======== Records for this task ========

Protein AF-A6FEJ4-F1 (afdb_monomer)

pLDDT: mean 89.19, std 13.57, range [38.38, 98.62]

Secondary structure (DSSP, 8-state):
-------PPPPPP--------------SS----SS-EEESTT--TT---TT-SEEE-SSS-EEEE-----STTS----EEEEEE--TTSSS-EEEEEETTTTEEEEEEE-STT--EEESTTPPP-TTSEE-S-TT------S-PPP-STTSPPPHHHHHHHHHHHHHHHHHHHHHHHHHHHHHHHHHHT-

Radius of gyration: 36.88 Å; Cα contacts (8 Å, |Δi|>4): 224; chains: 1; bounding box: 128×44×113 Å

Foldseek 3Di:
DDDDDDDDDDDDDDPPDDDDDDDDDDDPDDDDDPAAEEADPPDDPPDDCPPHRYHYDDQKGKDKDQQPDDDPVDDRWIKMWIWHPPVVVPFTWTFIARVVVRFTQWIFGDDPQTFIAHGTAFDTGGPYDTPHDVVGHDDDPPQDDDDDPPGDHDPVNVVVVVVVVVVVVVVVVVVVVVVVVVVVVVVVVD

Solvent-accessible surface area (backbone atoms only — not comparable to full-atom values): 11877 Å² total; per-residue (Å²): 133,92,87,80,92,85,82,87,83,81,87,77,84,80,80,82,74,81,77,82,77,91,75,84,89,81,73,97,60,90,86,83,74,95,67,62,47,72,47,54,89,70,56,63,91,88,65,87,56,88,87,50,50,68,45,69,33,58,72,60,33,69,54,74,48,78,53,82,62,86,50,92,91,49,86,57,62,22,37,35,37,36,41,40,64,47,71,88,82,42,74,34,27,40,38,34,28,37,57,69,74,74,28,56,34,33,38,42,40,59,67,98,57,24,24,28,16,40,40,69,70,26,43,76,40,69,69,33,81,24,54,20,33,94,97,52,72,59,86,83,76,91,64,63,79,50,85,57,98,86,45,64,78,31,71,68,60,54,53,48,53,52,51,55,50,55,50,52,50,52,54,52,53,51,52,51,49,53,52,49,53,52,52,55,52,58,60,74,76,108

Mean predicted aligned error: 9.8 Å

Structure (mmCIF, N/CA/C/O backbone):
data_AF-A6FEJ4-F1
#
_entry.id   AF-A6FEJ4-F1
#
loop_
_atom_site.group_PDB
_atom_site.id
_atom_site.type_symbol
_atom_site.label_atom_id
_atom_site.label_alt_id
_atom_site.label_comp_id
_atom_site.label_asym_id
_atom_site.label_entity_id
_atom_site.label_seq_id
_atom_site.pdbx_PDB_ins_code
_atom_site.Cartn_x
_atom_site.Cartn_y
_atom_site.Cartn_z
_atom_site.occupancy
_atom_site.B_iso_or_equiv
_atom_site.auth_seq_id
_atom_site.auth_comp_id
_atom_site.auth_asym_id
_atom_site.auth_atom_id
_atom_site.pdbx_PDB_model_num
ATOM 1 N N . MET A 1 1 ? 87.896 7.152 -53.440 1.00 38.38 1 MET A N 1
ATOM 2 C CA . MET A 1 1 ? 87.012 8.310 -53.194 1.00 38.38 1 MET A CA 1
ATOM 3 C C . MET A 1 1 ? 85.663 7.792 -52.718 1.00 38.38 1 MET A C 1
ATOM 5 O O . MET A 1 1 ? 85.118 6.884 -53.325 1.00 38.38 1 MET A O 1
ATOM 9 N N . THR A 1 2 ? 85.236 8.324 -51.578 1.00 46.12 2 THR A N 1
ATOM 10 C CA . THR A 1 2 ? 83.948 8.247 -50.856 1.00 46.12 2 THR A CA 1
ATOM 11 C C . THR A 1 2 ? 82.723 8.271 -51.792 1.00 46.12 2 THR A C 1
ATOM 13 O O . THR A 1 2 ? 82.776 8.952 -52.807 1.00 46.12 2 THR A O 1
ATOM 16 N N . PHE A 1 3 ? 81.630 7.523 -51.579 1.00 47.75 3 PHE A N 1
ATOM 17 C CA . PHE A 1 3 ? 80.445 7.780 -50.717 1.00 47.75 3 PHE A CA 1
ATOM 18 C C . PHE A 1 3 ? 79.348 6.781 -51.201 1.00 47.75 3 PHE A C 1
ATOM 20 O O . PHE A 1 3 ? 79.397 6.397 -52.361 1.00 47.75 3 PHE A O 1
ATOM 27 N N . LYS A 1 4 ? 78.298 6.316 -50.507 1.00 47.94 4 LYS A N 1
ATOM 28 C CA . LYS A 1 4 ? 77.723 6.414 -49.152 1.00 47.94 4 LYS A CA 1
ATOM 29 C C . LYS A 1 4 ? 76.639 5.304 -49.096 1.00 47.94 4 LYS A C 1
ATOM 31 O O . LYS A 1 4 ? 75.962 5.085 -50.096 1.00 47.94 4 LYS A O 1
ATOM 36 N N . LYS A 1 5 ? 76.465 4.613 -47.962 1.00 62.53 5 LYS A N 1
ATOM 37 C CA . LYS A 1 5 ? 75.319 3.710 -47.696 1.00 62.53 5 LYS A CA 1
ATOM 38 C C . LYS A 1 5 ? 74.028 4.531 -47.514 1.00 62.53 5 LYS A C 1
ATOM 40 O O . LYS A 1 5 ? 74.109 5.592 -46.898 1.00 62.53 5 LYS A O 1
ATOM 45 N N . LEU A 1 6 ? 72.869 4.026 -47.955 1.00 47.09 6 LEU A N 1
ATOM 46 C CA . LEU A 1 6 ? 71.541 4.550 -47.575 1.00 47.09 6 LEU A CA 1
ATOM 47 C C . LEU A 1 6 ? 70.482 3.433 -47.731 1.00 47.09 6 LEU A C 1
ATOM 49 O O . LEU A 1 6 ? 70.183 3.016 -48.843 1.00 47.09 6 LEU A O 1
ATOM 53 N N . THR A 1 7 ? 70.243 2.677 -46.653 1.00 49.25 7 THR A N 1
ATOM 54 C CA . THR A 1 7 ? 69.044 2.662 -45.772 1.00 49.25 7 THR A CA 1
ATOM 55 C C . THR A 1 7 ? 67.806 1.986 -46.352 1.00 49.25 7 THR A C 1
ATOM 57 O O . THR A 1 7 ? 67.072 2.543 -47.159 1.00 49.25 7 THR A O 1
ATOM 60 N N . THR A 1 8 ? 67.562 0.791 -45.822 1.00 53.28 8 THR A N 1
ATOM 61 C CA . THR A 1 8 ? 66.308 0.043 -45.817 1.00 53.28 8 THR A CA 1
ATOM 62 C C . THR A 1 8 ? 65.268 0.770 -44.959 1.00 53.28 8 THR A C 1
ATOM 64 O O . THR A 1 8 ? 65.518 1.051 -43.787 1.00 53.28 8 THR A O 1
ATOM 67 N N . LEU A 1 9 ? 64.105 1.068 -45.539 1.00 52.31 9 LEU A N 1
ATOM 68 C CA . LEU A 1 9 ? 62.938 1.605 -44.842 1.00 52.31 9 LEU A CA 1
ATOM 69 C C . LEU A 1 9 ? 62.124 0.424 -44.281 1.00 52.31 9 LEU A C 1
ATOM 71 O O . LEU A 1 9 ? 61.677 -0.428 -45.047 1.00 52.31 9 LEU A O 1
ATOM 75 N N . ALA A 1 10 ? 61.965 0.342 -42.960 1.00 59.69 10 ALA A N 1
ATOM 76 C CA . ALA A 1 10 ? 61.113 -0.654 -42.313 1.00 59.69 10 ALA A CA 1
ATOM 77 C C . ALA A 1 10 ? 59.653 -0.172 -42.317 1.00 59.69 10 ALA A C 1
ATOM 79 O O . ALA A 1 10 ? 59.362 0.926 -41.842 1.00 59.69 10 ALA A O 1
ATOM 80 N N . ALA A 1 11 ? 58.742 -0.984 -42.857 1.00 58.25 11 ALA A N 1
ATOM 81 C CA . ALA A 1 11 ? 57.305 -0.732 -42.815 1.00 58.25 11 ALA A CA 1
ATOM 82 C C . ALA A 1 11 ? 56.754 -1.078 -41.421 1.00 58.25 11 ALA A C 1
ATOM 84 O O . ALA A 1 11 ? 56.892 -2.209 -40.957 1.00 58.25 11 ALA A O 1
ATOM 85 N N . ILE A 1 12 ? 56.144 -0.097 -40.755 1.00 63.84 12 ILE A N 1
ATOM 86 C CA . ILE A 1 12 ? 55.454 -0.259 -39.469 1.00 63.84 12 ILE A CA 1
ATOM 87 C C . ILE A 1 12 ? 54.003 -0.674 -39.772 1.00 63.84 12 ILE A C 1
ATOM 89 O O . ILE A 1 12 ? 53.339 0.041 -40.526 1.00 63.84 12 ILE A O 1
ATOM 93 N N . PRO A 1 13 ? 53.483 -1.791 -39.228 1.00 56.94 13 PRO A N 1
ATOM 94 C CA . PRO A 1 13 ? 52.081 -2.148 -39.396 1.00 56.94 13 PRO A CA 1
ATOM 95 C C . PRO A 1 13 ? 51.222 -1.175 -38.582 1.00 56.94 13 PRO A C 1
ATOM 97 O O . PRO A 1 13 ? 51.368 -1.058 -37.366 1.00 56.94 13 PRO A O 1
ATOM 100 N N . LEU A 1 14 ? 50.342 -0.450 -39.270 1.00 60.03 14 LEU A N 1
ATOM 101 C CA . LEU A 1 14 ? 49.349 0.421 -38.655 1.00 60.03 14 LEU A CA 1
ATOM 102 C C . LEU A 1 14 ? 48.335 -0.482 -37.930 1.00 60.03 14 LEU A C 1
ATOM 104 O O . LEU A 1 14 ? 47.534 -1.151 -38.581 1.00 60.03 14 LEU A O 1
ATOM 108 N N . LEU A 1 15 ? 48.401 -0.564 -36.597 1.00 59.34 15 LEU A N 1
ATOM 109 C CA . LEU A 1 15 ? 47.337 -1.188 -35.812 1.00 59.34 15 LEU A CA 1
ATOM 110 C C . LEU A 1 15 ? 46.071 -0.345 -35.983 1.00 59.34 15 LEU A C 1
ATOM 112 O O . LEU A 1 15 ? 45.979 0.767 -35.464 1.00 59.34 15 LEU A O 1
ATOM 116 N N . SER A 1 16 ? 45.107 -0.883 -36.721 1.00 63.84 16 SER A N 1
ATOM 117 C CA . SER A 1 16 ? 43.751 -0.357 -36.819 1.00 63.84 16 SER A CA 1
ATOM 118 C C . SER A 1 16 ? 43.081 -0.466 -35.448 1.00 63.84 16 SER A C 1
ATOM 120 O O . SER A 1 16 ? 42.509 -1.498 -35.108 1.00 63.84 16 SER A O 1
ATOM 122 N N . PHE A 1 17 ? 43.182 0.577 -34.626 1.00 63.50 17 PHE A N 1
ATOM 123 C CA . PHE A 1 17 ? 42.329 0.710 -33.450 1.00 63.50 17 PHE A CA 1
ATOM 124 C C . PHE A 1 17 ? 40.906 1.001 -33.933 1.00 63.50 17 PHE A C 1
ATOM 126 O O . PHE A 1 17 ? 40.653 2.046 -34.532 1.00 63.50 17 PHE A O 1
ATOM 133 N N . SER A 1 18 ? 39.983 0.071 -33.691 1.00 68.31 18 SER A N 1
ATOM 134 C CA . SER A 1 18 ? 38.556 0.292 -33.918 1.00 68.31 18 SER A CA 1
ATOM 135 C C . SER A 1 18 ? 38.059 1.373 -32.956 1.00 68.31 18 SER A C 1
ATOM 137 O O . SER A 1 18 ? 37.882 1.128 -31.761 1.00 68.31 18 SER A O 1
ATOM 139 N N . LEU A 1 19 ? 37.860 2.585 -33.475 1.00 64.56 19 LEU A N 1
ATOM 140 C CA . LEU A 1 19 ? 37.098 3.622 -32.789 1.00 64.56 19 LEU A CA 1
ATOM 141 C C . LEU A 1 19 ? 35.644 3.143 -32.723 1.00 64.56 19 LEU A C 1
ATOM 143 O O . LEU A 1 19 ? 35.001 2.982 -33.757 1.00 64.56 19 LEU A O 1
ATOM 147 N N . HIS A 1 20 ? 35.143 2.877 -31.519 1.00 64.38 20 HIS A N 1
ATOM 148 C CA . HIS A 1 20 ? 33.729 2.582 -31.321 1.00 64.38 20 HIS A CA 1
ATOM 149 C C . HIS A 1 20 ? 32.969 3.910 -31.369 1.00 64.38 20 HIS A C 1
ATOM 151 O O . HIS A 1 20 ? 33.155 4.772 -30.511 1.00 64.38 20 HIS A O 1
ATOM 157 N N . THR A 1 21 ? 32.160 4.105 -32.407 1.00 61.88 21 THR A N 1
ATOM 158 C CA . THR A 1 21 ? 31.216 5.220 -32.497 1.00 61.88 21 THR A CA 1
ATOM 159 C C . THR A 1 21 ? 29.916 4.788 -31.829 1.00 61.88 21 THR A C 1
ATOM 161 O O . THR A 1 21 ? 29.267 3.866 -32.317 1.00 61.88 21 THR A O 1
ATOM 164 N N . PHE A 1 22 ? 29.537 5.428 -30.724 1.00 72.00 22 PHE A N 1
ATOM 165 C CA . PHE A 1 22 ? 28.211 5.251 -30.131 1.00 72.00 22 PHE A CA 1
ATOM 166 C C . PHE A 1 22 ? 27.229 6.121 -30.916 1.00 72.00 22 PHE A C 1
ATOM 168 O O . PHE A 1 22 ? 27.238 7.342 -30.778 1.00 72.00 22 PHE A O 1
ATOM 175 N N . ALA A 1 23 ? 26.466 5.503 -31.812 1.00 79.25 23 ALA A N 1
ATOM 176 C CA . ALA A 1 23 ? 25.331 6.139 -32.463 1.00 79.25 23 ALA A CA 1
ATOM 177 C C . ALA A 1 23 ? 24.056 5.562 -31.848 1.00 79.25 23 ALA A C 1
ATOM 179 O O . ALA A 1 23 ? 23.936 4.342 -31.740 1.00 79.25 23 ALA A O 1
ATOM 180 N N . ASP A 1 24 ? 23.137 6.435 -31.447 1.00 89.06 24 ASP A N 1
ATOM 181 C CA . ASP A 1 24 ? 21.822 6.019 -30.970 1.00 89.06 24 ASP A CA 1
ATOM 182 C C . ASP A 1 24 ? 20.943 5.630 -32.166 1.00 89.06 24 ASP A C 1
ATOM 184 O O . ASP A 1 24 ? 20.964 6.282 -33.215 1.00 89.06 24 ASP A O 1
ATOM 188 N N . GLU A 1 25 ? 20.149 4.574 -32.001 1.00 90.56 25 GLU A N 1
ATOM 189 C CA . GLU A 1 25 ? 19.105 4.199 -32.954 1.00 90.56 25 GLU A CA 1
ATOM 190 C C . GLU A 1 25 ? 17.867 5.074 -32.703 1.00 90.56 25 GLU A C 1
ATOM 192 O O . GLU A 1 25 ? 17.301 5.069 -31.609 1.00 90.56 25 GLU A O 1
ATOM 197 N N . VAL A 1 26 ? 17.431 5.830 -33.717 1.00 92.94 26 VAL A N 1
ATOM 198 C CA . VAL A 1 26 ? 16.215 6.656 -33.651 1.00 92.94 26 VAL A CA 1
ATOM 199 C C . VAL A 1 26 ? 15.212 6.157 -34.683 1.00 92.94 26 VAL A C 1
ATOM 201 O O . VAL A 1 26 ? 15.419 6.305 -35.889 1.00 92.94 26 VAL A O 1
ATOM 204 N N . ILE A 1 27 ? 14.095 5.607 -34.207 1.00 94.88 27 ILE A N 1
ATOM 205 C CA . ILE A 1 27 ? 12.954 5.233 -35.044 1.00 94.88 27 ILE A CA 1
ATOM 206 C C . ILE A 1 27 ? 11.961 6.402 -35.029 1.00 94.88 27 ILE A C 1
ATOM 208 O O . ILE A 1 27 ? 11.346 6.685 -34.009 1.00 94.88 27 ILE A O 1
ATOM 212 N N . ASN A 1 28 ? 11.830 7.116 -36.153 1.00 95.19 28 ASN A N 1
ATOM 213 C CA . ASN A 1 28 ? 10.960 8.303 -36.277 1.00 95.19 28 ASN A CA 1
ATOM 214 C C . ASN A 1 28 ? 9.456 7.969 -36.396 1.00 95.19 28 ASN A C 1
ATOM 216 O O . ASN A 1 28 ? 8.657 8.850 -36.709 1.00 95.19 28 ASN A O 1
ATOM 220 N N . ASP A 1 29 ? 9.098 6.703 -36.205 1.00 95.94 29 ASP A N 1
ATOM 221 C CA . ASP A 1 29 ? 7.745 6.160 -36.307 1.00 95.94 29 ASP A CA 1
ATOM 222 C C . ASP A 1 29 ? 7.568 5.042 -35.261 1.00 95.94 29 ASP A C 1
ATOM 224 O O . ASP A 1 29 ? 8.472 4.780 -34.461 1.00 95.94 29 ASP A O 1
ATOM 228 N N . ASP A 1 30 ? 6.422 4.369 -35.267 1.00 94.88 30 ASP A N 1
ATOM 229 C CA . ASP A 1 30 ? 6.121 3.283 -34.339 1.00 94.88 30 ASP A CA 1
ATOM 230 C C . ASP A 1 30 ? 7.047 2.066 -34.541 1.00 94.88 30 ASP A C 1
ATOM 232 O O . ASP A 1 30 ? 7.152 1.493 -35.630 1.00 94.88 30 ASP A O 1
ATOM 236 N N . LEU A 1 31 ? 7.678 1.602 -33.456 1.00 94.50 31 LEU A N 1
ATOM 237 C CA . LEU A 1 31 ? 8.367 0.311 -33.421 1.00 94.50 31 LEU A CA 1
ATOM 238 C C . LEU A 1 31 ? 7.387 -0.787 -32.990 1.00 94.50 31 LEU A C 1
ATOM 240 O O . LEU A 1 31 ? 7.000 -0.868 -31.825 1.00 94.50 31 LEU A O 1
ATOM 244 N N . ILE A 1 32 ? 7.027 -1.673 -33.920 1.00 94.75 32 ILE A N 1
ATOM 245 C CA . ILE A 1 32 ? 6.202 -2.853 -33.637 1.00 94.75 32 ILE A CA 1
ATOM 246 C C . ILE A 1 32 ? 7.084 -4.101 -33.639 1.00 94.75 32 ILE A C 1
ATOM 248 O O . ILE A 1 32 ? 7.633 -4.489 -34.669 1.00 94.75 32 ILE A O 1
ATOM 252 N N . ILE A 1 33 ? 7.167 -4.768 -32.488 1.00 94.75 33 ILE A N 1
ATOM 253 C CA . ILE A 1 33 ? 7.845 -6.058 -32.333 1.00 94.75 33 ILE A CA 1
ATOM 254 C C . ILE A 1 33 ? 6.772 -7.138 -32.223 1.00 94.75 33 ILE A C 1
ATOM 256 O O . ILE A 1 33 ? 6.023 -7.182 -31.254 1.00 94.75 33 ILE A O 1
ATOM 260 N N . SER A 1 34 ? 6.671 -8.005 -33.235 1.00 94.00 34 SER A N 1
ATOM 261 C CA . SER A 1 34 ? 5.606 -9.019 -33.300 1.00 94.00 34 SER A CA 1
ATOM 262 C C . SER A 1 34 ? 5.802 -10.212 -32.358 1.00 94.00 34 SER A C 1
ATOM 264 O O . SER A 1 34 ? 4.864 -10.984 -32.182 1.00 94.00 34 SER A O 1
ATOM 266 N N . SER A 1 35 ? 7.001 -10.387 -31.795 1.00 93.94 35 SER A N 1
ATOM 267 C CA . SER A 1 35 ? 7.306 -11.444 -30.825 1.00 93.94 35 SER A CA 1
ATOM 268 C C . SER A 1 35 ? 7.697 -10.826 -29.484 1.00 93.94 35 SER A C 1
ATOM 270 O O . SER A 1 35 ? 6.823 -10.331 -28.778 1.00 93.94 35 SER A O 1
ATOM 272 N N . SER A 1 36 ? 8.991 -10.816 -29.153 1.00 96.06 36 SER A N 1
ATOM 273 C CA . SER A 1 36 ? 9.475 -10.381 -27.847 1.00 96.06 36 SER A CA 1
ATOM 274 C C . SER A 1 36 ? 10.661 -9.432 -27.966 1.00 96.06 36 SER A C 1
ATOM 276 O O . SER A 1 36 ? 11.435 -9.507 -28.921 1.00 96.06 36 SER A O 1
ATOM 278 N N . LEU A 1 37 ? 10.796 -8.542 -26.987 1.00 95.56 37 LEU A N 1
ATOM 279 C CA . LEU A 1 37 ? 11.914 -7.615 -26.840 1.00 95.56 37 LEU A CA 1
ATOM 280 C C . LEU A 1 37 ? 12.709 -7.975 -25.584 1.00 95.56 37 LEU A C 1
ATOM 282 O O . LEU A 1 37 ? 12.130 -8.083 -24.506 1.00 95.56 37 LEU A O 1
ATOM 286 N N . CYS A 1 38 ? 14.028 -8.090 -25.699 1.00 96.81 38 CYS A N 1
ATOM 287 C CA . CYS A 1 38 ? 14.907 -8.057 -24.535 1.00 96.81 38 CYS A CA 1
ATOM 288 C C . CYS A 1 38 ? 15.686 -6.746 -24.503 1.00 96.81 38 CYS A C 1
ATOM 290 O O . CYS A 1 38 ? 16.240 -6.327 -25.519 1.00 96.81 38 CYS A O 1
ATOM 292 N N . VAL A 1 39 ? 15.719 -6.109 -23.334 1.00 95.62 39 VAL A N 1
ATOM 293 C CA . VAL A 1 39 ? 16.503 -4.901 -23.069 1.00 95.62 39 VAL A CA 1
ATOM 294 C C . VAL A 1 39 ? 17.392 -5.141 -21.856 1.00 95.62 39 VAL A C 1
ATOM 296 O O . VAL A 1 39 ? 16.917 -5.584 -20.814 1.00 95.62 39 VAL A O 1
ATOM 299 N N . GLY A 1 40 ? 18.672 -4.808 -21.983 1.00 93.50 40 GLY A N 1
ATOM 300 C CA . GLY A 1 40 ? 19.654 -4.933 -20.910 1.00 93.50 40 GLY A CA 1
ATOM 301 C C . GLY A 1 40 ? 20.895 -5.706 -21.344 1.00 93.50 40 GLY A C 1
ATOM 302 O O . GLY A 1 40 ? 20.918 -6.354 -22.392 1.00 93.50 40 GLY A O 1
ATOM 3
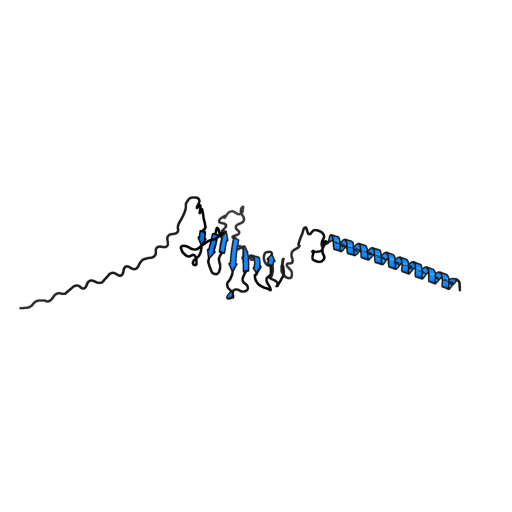03 N N . ILE A 1 41 ? 21.963 -5.587 -20.560 1.00 89.81 41 ILE A N 1
ATOM 304 C CA . ILE A 1 41 ? 23.288 -6.117 -20.919 1.00 89.81 41 ILE A CA 1
ATOM 305 C C . ILE A 1 41 ? 23.359 -7.647 -20.878 1.00 89.81 41 ILE A C 1
ATOM 307 O O . ILE A 1 41 ? 24.279 -8.236 -21.441 1.00 89.81 41 ILE A O 1
ATOM 311 N N . GLU A 1 42 ? 22.384 -8.287 -20.234 1.00 91.69 42 GLU A N 1
ATOM 312 C CA . GLU A 1 42 ? 22.325 -9.740 -20.079 1.00 91.69 42 GLU A CA 1
ATOM 313 C C . GLU A 1 42 ? 21.403 -10.430 -21.100 1.00 91.69 42 GLU A C 1
ATOM 315 O O . GLU A 1 42 ? 21.144 -11.637 -21.017 1.00 91.69 42 GLU A O 1
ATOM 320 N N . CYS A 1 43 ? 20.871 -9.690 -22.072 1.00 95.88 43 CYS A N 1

========

## [Exercise]
What is needed is a verbatim copy of every line in the records above from the one containing "ATOM 254 C C" down to the one containing "ATOM 262 C C", both included, and nothing more.

## [Response]
ATOM 254 C C . ILE A 1 33 ? 6.772 -7.138 -32.223 1.00 94.75 33 ILE A C 1
ATOM 256 O O . ILE A 1 33 ? 6.023 -7.182 -31.254 1.00 94.75 33 ILE A O 1
ATOM 260 N N . SER A 1 34 ? 6.671 -8.005 -33.235 1.00 94.00 34 SER A N 1
ATOM 261 C CA . SER A 1 34 ? 5.606 -9.019 -33.300 1.00 94.00 34 SER A CA 1
ATOM 262 C C . SER A 1 34 ? 5.802 -10.212 -32.358 1.00 94.00 34 SER A C 1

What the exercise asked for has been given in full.